History lesson: stop meddling
THE UNITED STATES is facing a major crisis in Iran, where the clerical regime, despite its denials, is evidently embarked on an effort to develop nuclear weapons. Because American leaders say they will not tolerate a nuclear-armed Iran, this has led to intense speculation that the Bush administration is preparing a military attack.
History suggests, however, that such an attack would have disastrous long-term consequences. Iranians know as well as anyone how terribly wrong such foreign interventions can go.
Iran was an incipient democracy in 1953, but Prime Minister Mohammed Mossadegh -- chosen by an elected parliament and hugely popular among Iranians -- angered the West by nationalizing his country’s oil industry. President Eisenhower sent the CIA to depose him. The coup was successful, but it set the stage for future disaster.
The CIA placed Mohammed Reza Pahlavi back on the Peacock Throne. His repressive rule led, 25 years later, to the Islamic Revolution. That revolution brought to power a clique of bitterly anti-Western mullahs who have spent the decades since working intensely, and sometimes violently, to undermine U.S. interests around the world.
If the Eisenhower administration had refrained from direct intervention against Iran in 1953, this religious regime probably would never have come to power. There would be no nuclear crisis. Iran might instead have become a thriving democracy in the heart of the Muslim Middle East.
Overthrowing a government is like releasing a wheel at the top of a hill -- you have no idea exactly what will happen next. Iranians are not the only ones who know this. In slightly more than a century, the United States has overthrown the governments of at least 14 countries, beginning with the Hawaiian monarchy in 1893, and forcibly intervened in dozens more. Long before Afghanistan and Iraq, there were the Philippines, Panama, South Vietnam and Chile, among others.
Most of these interventions not only have brought great pain to the target countries but also, in the long run, weakened American security.
Cuba, half a world away from Iran, is a fine example. In 1898, the United States sent troops there to help rebels overthrow Spanish colonial rule. Once victory was secured, the U.S. reneged on its promise to allow Cuba to become independent and turned it into a protectorate.
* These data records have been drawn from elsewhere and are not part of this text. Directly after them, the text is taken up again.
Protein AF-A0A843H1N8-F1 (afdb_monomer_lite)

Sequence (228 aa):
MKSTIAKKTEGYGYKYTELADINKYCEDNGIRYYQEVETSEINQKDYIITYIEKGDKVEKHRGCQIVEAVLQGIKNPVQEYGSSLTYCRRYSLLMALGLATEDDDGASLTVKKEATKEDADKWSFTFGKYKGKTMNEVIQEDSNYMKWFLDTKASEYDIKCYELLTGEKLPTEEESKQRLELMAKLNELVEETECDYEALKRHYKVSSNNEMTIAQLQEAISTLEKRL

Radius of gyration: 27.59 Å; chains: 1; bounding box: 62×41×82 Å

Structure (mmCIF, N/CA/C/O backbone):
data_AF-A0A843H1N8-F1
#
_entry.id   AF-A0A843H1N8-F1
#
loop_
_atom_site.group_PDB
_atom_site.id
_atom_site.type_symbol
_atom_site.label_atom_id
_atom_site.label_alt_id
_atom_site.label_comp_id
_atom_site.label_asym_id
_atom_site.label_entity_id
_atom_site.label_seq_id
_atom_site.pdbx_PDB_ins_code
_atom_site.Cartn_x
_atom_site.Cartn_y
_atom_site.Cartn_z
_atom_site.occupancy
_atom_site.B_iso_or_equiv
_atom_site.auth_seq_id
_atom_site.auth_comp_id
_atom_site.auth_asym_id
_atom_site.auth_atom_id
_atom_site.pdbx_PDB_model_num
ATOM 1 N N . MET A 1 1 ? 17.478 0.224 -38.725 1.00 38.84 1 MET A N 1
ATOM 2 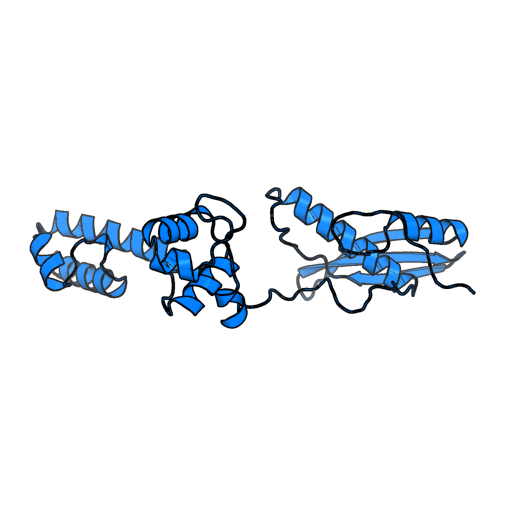C CA . MET A 1 1 ? 17.848 0.020 -37.310 1.00 38.84 1 MET A CA 1
ATOM 3 C C . MET A 1 1 ? 16.688 -0.731 -36.668 1.00 38.84 1 MET A C 1
ATOM 5 O O . MET A 1 1 ? 15.576 -0.233 -36.755 1.00 38.84 1 MET A O 1
ATOM 9 N N . LYS A 1 2 ? 16.879 -1.973 -36.203 1.00 32.03 2 LYS A N 1
ATOM 10 C CA . LYS A 1 2 ? 15.815 -2.743 -35.529 1.00 32.03 2 LYS A CA 1
ATOM 11 C C . LYS A 1 2 ? 15.812 -2.328 -34.055 1.00 32.03 2 LYS A C 1
ATOM 13 O O . LYS A 1 2 ? 16.820 -2.521 -33.392 1.00 32.03 2 LYS A O 1
ATOM 18 N N . SER A 1 3 ? 14.722 -1.729 -33.589 1.00 38.88 3 SER A N 1
ATOM 19 C CA . SER A 1 3 ? 14.574 -1.111 -32.262 1.00 38.88 3 SER A CA 1
ATOM 20 C C . SER A 1 3 ? 13.801 -1.982 -31.263 1.00 38.88 3 SER A C 1
ATOM 22 O O . SER A 1 3 ? 13.179 -1.459 -30.347 1.00 38.88 3 SER A O 1
ATOM 24 N N . THR A 1 4 ? 13.803 -3.305 -31.437 1.00 37.00 4 THR A N 1
ATOM 25 C CA . THR A 1 4 ? 13.021 -4.226 -30.601 1.00 37.00 4 THR A CA 1
ATOM 26 C C . THR A 1 4 ? 13.864 -5.397 -30.104 1.00 37.00 4 THR A C 1
ATOM 28 O O . THR A 1 4 ? 14.571 -6.047 -30.877 1.00 37.00 4 THR A O 1
ATOM 31 N N . ILE A 1 5 ? 13.783 -5.652 -28.795 1.00 47.16 5 ILE A N 1
ATOM 32 C CA . ILE A 1 5 ? 14.475 -6.732 -28.079 1.00 47.16 5 ILE A CA 1
ATOM 33 C C . ILE A 1 5 ? 13.437 -7.818 -27.742 1.00 47.16 5 ILE A C 1
ATOM 35 O O . ILE A 1 5 ? 12.352 -7.503 -27.258 1.00 47.16 5 ILE A O 1
ATOM 39 N N . ALA A 1 6 ? 13.733 -9.088 -28.042 1.00 48.59 6 ALA A N 1
ATOM 40 C CA . ALA A 1 6 ? 12.791 -10.207 -27.905 1.00 48.59 6 ALA A CA 1
ATOM 41 C C . ALA A 1 6 ? 12.861 -10.906 -26.529 1.00 48.59 6 ALA A C 1
ATOM 43 O O . ALA A 1 6 ? 13.941 -11.080 -25.973 1.00 48.59 6 ALA A O 1
ATOM 44 N N . LYS A 1 7 ? 11.695 -11.355 -26.033 1.00 47.66 7 LYS A N 1
ATOM 45 C CA . LYS A 1 7 ? 11.422 -11.876 -24.673 1.00 47.66 7 LYS A CA 1
ATOM 46 C C . LYS A 1 7 ? 11.902 -13.317 -24.429 1.00 47.66 7 LYS A C 1
ATOM 48 O O . LYS A 1 7 ? 11.684 -14.173 -25.288 1.00 47.66 7 LYS A O 1
ATOM 53 N N . LYS A 1 8 ? 12.377 -13.622 -23.208 1.00 44.88 8 LYS A N 1
ATOM 54 C CA . LYS A 1 8 ? 12.379 -14.983 -22.616 1.00 44.88 8 LYS A CA 1
ATOM 55 C C . LYS A 1 8 ? 12.320 -14.980 -21.075 1.00 44.88 8 LYS A C 1
ATOM 57 O O . LYS A 1 8 ? 13.377 -14.915 -20.466 1.00 44.88 8 LYS A O 1
ATOM 62 N N . THR A 1 9 ? 11.125 -15.181 -20.496 1.00 37.19 9 THR A N 1
ATOM 63 C CA . THR A 1 9 ? 10.773 -16.226 -19.489 1.00 37.19 9 THR A CA 1
ATOM 64 C C . THR A 1 9 ? 9.342 -16.052 -18.952 1.00 37.19 9 THR A C 1
ATOM 66 O O . THR A 1 9 ? 8.816 -14.946 -18.887 1.00 37.19 9 THR A O 1
ATOM 69 N N . GLU A 1 10 ? 8.698 -17.171 -18.590 1.00 40.97 10 GLU A N 1
ATOM 70 C CA . GLU A 1 10 ? 7.354 -17.235 -17.999 1.00 40.97 10 GLU A CA 1
ATOM 71 C C . GLU A 1 10 ? 7.421 -17.157 -16.465 1.00 40.97 10 GLU A C 1
ATOM 73 O O . GLU A 1 10 ? 7.832 -18.104 -15.796 1.00 40.97 10 GLU A O 1
ATOM 78 N N . GLY A 1 11 ? 6.977 -16.034 -15.902 1.00 34.88 11 GLY A N 1
ATOM 79 C CA . GLY A 1 11 ? 6.690 -15.869 -14.478 1.00 34.88 11 GLY A CA 1
ATOM 80 C C . GLY A 1 11 ? 5.473 -14.962 -14.313 1.00 34.88 11 GLY A C 1
ATOM 81 O O . GLY A 1 11 ? 5.415 -13.919 -14.952 1.00 34.88 11 GLY A O 1
ATOM 82 N N . TYR A 1 12 ? 4.485 -15.412 -13.527 1.00 36.06 12 TYR A N 1
ATOM 83 C CA . TYR A 1 12 ? 3.234 -14.719 -13.160 1.00 36.06 12 TYR A CA 1
ATOM 84 C C . TYR A 1 12 ? 2.790 -13.596 -14.117 1.00 36.06 12 TYR A C 1
ATOM 86 O O . TYR A 1 12 ? 2.840 -12.430 -13.765 1.00 36.06 12 TYR A O 1
ATOM 94 N N . GLY A 1 13 ? 2.342 -13.951 -15.325 1.00 34.38 13 GLY A N 1
ATOM 95 C CA . GLY A 1 13 ? 1.441 -13.141 -16.163 1.00 34.38 13 GLY A CA 1
ATOM 96 C C . GLY A 1 13 ? 1.902 -11.767 -16.679 1.00 34.38 13 GLY A C 1
ATOM 97 O O . GLY A 1 13 ? 1.239 -11.244 -17.571 1.00 34.38 13 GLY A O 1
ATOM 98 N N . TYR A 1 14 ? 3.004 -11.196 -16.194 1.00 39.78 14 TYR A N 1
ATOM 99 C CA . TYR A 1 14 ? 3.466 -9.857 -16.564 1.00 39.78 14 TYR A CA 1
ATOM 100 C C . TYR A 1 14 ? 4.671 -9.926 -17.514 1.00 39.78 14 TYR A C 1
ATOM 102 O O . TYR A 1 14 ? 5.618 -10.674 -17.277 1.00 39.78 14 TYR A O 1
ATOM 110 N N . LYS A 1 15 ? 4.639 -9.162 -18.615 1.00 46.31 15 LYS A N 1
ATOM 111 C CA . LYS A 1 15 ? 5.582 -9.284 -19.742 1.00 46.31 15 LYS A CA 1
ATOM 112 C C . LYS A 1 15 ? 6.581 -8.123 -19.788 1.00 46.31 15 LYS A C 1
ATOM 114 O O . LYS A 1 15 ? 6.642 -7.391 -20.774 1.00 46.31 15 LYS A O 1
ATOM 119 N N . TYR A 1 16 ? 7.418 -7.986 -18.766 1.00 53.88 16 TYR A N 1
ATOM 120 C CA . TYR A 1 16 ? 8.452 -6.947 -18.759 1.00 53.88 16 TYR A CA 1
ATOM 121 C C . TYR A 1 16 ? 9.689 -7.324 -19.594 1.00 53.88 16 TYR A C 1
ATOM 123 O O . TYR A 1 16 ? 9.977 -8.498 -19.815 1.00 53.88 16 TYR A O 1
ATOM 131 N N . THR A 1 17 ? 10.442 -6.317 -20.053 1.00 64.75 17 THR A N 1
ATOM 132 C CA . THR A 1 17 ? 11.816 -6.518 -20.560 1.00 64.75 17 THR A CA 1
ATOM 133 C C . THR A 1 17 ? 12.749 -6.679 -19.366 1.00 64.75 17 THR A C 1
ATOM 135 O O . THR A 1 17 ? 12.672 -5.885 -18.433 1.00 64.75 17 THR A O 1
ATOM 138 N N . GLU A 1 18 ? 13.614 -7.685 -19.332 1.00 72.25 18 GLU A N 1
ATOM 139 C CA . GLU A 1 18 ? 14.506 -7.878 -18.186 1.00 72.25 18 GLU A CA 1
ATOM 140 C C . GLU A 1 18 ? 15.732 -6.964 -18.273 1.00 72.25 18 GLU A C 1
ATOM 142 O O . GLU A 1 18 ? 16.190 -6.604 -19.358 1.00 72.25 18 GLU A O 1
ATOM 147 N N . LEU A 1 19 ? 16.303 -6.587 -17.122 1.00 76.69 19 LEU A N 1
ATOM 148 C CA . LEU A 1 19 ? 17.519 -5.759 -17.099 1.00 76.69 19 LEU A CA 1
ATOM 149 C C . LEU A 1 19 ? 18.673 -6.439 -17.858 1.00 76.69 19 LEU A C 1
ATOM 151 O O . LEU A 1 19 ? 19.458 -5.768 -18.521 1.00 76.69 19 LEU A O 1
ATOM 155 N N . ALA A 1 20 ? 18.733 -7.773 -17.817 1.00 74.38 20 ALA A N 1
ATOM 156 C CA . ALA A 1 20 ? 19.706 -8.568 -18.562 1.00 74.38 20 ALA A CA 1
ATOM 157 C C . ALA A 1 20 ? 19.591 -8.385 -20.086 1.00 74.38 20 ALA A C 1
ATOM 159 O O . ALA A 1 20 ? 20.610 -8.315 -20.772 1.00 74.38 20 ALA A O 1
ATOM 160 N N . ASP A 1 21 ? 18.373 -8.254 -20.614 1.00 77.06 21 ASP A N 1
ATOM 161 C CA . ASP A 1 21 ? 18.146 -8.054 -22.047 1.00 77.06 21 ASP A CA 1
ATOM 162 C C . ASP A 1 21 ? 18.597 -6.655 -22.489 1.00 77.06 21 ASP A C 1
ATOM 164 O O . ASP A 1 21 ? 19.174 -6.487 -23.565 1.00 77.06 21 ASP A O 1
ATOM 168 N N . ILE A 1 22 ? 18.396 -5.651 -21.630 1.00 81.88 22 ILE A N 1
ATOM 169 C CA . ILE A 1 22 ? 18.867 -4.282 -21.871 1.00 81.88 22 ILE A CA 1
ATOM 170 C C . ILE A 1 22 ? 20.398 -4.224 -21.802 1.00 81.88 22 ILE A C 1
ATOM 172 O O . ILE A 1 22 ? 21.020 -3.589 -22.649 1.00 81.88 22 ILE A O 1
ATOM 176 N N . ASN A 1 23 ? 21.019 -4.935 -20.854 1.00 83.12 23 ASN A N 1
ATOM 177 C CA . ASN A 1 23 ? 22.479 -5.047 -20.771 1.00 83.12 23 ASN A CA 1
ATOM 178 C C . ASN A 1 23 ? 23.060 -5.648 -22.044 1.00 83.12 23 ASN A C 1
ATOM 180 O O . ASN A 1 23 ? 23.992 -5.091 -22.618 1.00 83.12 23 ASN A O 1
ATOM 184 N N . LYS A 1 24 ? 22.460 -6.742 -22.520 1.00 77.75 24 LYS A N 1
ATOM 185 C CA . LYS A 1 24 ? 22.851 -7.376 -23.774 1.00 77.75 24 LYS A CA 1
ATOM 186 C C . LYS A 1 24 ? 22.746 -6.404 -24.950 1.00 77.75 24 LYS A C 1
ATOM 188 O O . LYS A 1 24 ? 23.664 -6.324 -25.755 1.00 77.75 24 LYS A O 1
ATOM 193 N N . TYR A 1 25 ? 21.662 -5.631 -25.034 1.00 82.06 25 TYR A N 1
ATOM 194 C CA . TYR A 1 25 ? 21.525 -4.594 -26.057 1.00 82.06 25 TYR A CA 1
ATOM 195 C C . TYR A 1 25 ? 22.631 -3.536 -25.961 1.00 82.06 25 TYR A C 1
ATOM 197 O O . TYR A 1 25 ? 23.194 -3.155 -26.987 1.00 82.06 25 TYR A O 1
ATOM 205 N N . CYS A 1 26 ? 22.961 -3.071 -24.755 1.00 83.75 26 CYS A N 1
ATOM 206 C CA . CYS A 1 26 ? 24.056 -2.127 -24.551 1.00 83.75 26 CYS A CA 1
ATOM 207 C C . CYS A 1 26 ? 25.394 -2.711 -25.028 1.00 83.75 26 CYS A C 1
ATOM 209 O O . CYS A 1 26 ? 26.096 -2.053 -25.792 1.00 83.75 26 CYS A O 1
ATOM 211 N N . GLU A 1 27 ? 25.710 -3.955 -24.657 1.00 82.12 27 GLU A N 1
ATOM 212 C CA . GLU A 1 27 ? 26.923 -4.663 -25.086 1.00 82.12 27 GLU A CA 1
ATOM 213 C C . GLU A 1 27 ? 26.992 -4.816 -26.611 1.00 82.12 27 GLU A C 1
ATOM 215 O O . GLU A 1 27 ? 27.981 -4.409 -27.225 1.00 82.12 27 GLU A O 1
ATOM 220 N N . ASP A 1 28 ? 25.920 -5.323 -27.228 1.00 78.62 28 ASP A N 1
ATOM 221 C CA . ASP A 1 28 ? 25.828 -5.553 -28.675 1.00 78.62 28 ASP A CA 1
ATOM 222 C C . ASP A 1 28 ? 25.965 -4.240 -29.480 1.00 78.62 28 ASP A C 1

More than 60 years later, in his first speech as leader of the victorious Cuban revolution, Fidel Castro recalled that episode and made a promise. “This time,” he vowed, “it will not be like 1898, when the Americans came in and made themselves masters of the country.”
Those words suggest that perhaps if the U.S. had allowed Cuba to go its own way in 1898, the entire phenomenon of Castro communism might never have emerged.
The U.S. deposed a visionary leader of Nicaragua, Jose Santos Zelaya, in 1909 and sent his unlucky country into a long spiral of repression and rebellion.
Forty-five years later, still believing that “regime change” can end well, the U.S. overthrew the left-leaning president of Guatemala, Jacobo Arbenz, and imposed a military regime. That regime’s brutality set off a 30-year civil war in which hundreds of thousands died.
Today, Latin America and the Middle East are the regions of the world in the most open political rebellion against U.S. policies. It is no coincidence that these are the regions where the U.S. has intervened most often. Resentment over intervention festers. It passes from generation to generation. Ultimately it produces a backlash.
Countries that have been victimized by past interventions are especially determined to resist future ones. Iran is one of these. Over the last 200 years, the British, Russians and Americans have sought to dominate and exploit Iran. If the U.S. intervenes there now, it will face the pent-up anger many Iranians harbor against all outside powers.
Some in Washington evidently believe that it is worth trying to set off upheaval in Iran because any new regime there would be an improvement.
This is a dangerous gamble, as intervention would strengthen the most radical factions in Iran. Militants, including the bombastic President Mahmoud Ahmadinejad, would use it as an excuse to crack down on dissent. That could lead to a wave of repression, produce a regime more dangerously anti-American than the current one and set back the cause of Iranian democracy by another generation.
This looming crisis might be resolved by direct and unconditional negotiations between Washington and Tehran, but American leaders refuse to bargain with the mullahs. The trauma of the Islamic Revolution, and the hostage crisis that followed it, left a deep scar on the American political psyche -- so deep that it prevents the U.S. from engaging Iran in ways that could have great benefits for American security.
Yet far from being doomed to conflict, these two proud nations are potential allies. Both want to stabilize Iraq and Afghanistan, assure the free flow of Middle East oil and crush radical Sunni movements like the Taliban and Al Qaeda. What prevents talks from materializing is the deep resentment both sides feel over past interventions.
Iran has intervened across the Middle East, sometimes using the extreme weapon of terror, to attack U.S. interests. For its part, the U.S. intervened to crush Iranian democracy in 1953, imposed the shah and supported his repressive rule for 25 years.
The cure for the effects of past intervention is not more intervention. Given the seriousness of the nuclear crisis with Iran, American leaders should put aside their self-defeating and increasingly dangerous refusal to negotiate. The alternative may be violent intervention in Iran. Americans have tried that before. The results would be no happier this time.